[[ Listed entries, beginning ]]

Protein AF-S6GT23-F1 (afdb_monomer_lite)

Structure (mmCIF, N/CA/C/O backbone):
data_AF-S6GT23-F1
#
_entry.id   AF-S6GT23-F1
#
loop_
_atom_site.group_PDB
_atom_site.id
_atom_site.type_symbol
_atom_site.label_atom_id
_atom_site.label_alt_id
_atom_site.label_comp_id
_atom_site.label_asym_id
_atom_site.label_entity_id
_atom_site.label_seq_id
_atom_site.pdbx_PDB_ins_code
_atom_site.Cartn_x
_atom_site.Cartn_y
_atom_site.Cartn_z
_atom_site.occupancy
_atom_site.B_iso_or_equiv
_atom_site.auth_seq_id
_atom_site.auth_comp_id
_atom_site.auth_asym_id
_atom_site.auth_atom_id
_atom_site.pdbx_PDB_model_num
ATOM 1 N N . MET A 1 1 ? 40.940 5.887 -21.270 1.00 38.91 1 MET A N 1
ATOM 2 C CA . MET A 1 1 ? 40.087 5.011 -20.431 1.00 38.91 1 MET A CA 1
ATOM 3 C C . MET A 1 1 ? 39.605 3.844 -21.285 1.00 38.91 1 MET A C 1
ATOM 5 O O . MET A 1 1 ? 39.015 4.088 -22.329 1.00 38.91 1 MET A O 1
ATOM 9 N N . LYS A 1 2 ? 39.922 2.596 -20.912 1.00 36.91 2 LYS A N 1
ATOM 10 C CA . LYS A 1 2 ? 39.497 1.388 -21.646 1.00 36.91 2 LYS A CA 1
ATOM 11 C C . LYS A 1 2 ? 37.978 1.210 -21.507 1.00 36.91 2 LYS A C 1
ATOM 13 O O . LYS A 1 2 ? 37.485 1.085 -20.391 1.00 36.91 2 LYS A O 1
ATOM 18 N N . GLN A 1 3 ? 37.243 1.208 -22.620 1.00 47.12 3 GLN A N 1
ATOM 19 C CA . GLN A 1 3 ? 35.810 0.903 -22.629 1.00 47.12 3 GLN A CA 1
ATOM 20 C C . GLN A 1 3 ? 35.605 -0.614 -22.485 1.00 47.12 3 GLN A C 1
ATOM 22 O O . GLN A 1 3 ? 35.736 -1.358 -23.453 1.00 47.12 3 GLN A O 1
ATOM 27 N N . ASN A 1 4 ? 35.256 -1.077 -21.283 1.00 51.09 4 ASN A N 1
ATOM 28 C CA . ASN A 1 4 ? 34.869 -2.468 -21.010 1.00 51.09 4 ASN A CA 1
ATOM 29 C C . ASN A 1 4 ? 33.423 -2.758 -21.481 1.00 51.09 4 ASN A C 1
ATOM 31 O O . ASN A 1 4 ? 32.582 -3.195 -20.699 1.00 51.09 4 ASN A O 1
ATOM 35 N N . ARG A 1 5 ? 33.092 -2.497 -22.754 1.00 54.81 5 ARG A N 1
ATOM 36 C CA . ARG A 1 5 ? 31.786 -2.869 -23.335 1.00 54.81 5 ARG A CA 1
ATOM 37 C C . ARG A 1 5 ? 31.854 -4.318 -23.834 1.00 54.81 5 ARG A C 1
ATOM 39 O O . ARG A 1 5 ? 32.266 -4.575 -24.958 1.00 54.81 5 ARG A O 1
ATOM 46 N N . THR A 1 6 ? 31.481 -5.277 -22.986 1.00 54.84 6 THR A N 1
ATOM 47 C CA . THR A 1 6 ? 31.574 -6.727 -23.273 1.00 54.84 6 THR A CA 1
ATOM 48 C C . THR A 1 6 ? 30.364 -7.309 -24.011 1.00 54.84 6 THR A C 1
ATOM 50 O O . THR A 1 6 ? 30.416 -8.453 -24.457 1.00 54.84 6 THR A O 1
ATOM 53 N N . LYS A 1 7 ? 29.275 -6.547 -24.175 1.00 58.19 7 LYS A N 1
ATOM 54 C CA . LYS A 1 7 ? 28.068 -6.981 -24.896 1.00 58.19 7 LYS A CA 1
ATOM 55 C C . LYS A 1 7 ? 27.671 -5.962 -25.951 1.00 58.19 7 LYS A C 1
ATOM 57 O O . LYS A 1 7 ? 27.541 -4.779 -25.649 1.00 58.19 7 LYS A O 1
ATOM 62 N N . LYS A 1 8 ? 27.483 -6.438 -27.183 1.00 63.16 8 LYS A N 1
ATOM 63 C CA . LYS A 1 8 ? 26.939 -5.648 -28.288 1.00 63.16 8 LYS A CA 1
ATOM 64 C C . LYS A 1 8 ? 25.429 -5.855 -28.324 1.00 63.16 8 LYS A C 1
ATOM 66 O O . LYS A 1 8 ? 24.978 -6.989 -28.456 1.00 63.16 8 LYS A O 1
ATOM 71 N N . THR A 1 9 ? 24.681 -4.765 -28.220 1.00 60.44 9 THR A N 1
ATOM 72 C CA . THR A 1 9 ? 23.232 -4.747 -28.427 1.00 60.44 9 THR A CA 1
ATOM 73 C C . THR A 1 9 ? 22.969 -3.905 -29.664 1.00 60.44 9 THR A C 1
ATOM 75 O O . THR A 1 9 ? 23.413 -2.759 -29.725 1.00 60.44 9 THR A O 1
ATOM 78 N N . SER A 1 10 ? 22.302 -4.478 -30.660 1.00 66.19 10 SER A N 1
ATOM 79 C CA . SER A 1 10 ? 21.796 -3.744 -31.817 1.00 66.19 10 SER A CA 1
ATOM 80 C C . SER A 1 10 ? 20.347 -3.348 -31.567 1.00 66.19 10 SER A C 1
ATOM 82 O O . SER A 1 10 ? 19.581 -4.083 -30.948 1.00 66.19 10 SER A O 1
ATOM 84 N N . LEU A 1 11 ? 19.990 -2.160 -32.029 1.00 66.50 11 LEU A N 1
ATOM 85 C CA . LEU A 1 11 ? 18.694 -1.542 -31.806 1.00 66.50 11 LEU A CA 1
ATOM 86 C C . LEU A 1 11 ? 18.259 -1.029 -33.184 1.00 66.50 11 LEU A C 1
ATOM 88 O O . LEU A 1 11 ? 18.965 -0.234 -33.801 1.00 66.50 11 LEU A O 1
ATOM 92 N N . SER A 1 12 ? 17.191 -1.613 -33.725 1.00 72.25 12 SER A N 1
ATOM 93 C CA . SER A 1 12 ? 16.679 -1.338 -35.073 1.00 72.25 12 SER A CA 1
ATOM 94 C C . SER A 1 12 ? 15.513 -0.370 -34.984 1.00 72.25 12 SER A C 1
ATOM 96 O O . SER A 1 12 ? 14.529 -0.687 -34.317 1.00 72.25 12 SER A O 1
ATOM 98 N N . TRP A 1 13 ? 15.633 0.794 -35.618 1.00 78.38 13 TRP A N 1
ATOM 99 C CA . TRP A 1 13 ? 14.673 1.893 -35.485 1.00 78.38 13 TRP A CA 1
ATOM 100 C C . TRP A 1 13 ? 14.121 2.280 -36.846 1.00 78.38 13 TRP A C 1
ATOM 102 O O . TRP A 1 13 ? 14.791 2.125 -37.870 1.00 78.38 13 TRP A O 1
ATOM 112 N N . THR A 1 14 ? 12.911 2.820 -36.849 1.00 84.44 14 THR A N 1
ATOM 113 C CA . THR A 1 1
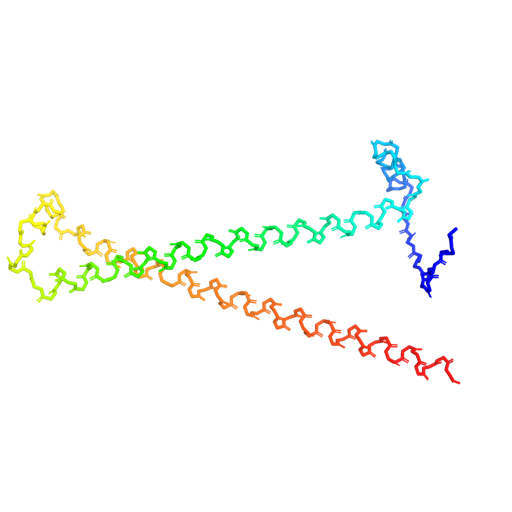4 ? 12.348 3.485 -38.020 1.00 84.44 14 THR A CA 1
ATOM 114 C C . THR A 1 14 ? 13.029 4.845 -38.251 1.00 84.44 14 THR A C 1
ATOM 116 O O . THR A 1 14 ? 13.577 5.434 -37.314 1.00 84.44 14 THR A O 1
ATOM 119 N N . PRO A 1 15 ? 12.981 5.399 -39.478 1.00 82.44 15 PRO A N 1
ATOM 120 C CA . PRO A 1 15 ? 13.542 6.723 -39.763 1.00 82.44 15 PRO A CA 1
ATOM 121 C C . PRO A 1 15 ? 12.971 7.837 -38.867 1.00 82.44 15 PRO A C 1
ATOM 123 O O . PRO A 1 15 ? 13.717 8.688 -38.392 1.00 82.44 15 PRO A O 1
ATOM 126 N N . ALA A 1 16 ? 11.672 7.781 -38.555 1.00 82.00 16 ALA A N 1
ATOM 127 C CA . ALA A 1 16 ? 11.007 8.757 -37.690 1.00 82.00 16 ALA A CA 1
ATOM 128 C C . ALA A 1 16 ? 11.461 8.670 -36.219 1.00 82.00 16 ALA A C 1
ATOM 130 O O . ALA A 1 16 ? 11.562 9.682 -35.527 1.00 82.00 16 ALA A O 1
ATOM 131 N N . GLU A 1 17 ? 11.741 7.464 -35.720 1.00 74.38 17 GLU A N 1
ATOM 132 C CA . GLU A 1 17 ? 12.314 7.273 -34.381 1.00 74.38 17 GLU A CA 1
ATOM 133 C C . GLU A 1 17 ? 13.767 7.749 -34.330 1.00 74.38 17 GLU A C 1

[[ Listed entries, end ]]

To do: Starting at the line above that holds "ATOM 102 O O", repeat every line exactly down to and including the line that holds "ATOM 119 N N", then stop. Do not carry over any pictures.

Output of the task:
ATOM 102 O O . TRP A 1 13 ? 14.791 2.125 -37.870 1.00 78.38 13 TRP A O 1
ATOM 112 N N . THR A 1 14 ? 12.911 2.820 -36.849 1.00 84.44 14 THR A N 1
ATOM 113 C CA . THR A 1 1
4 ? 12.348 3.485 -38.020 1.00 84.44 14 THR A CA 1
ATOM 114 C C . THR A 1 14 ? 13.029 4.845 -38.251 1.00 84.44 14 THR A C 1
ATOM 116 O O . THR A 1 14 ? 13.577 5.434 -37.314 1.00 84.44 14 THR A O 1
ATOM 119 N N . PRO A 1 15 ? 12.981 5.399 -39.478 1.00 82.44 15 PRO A N 1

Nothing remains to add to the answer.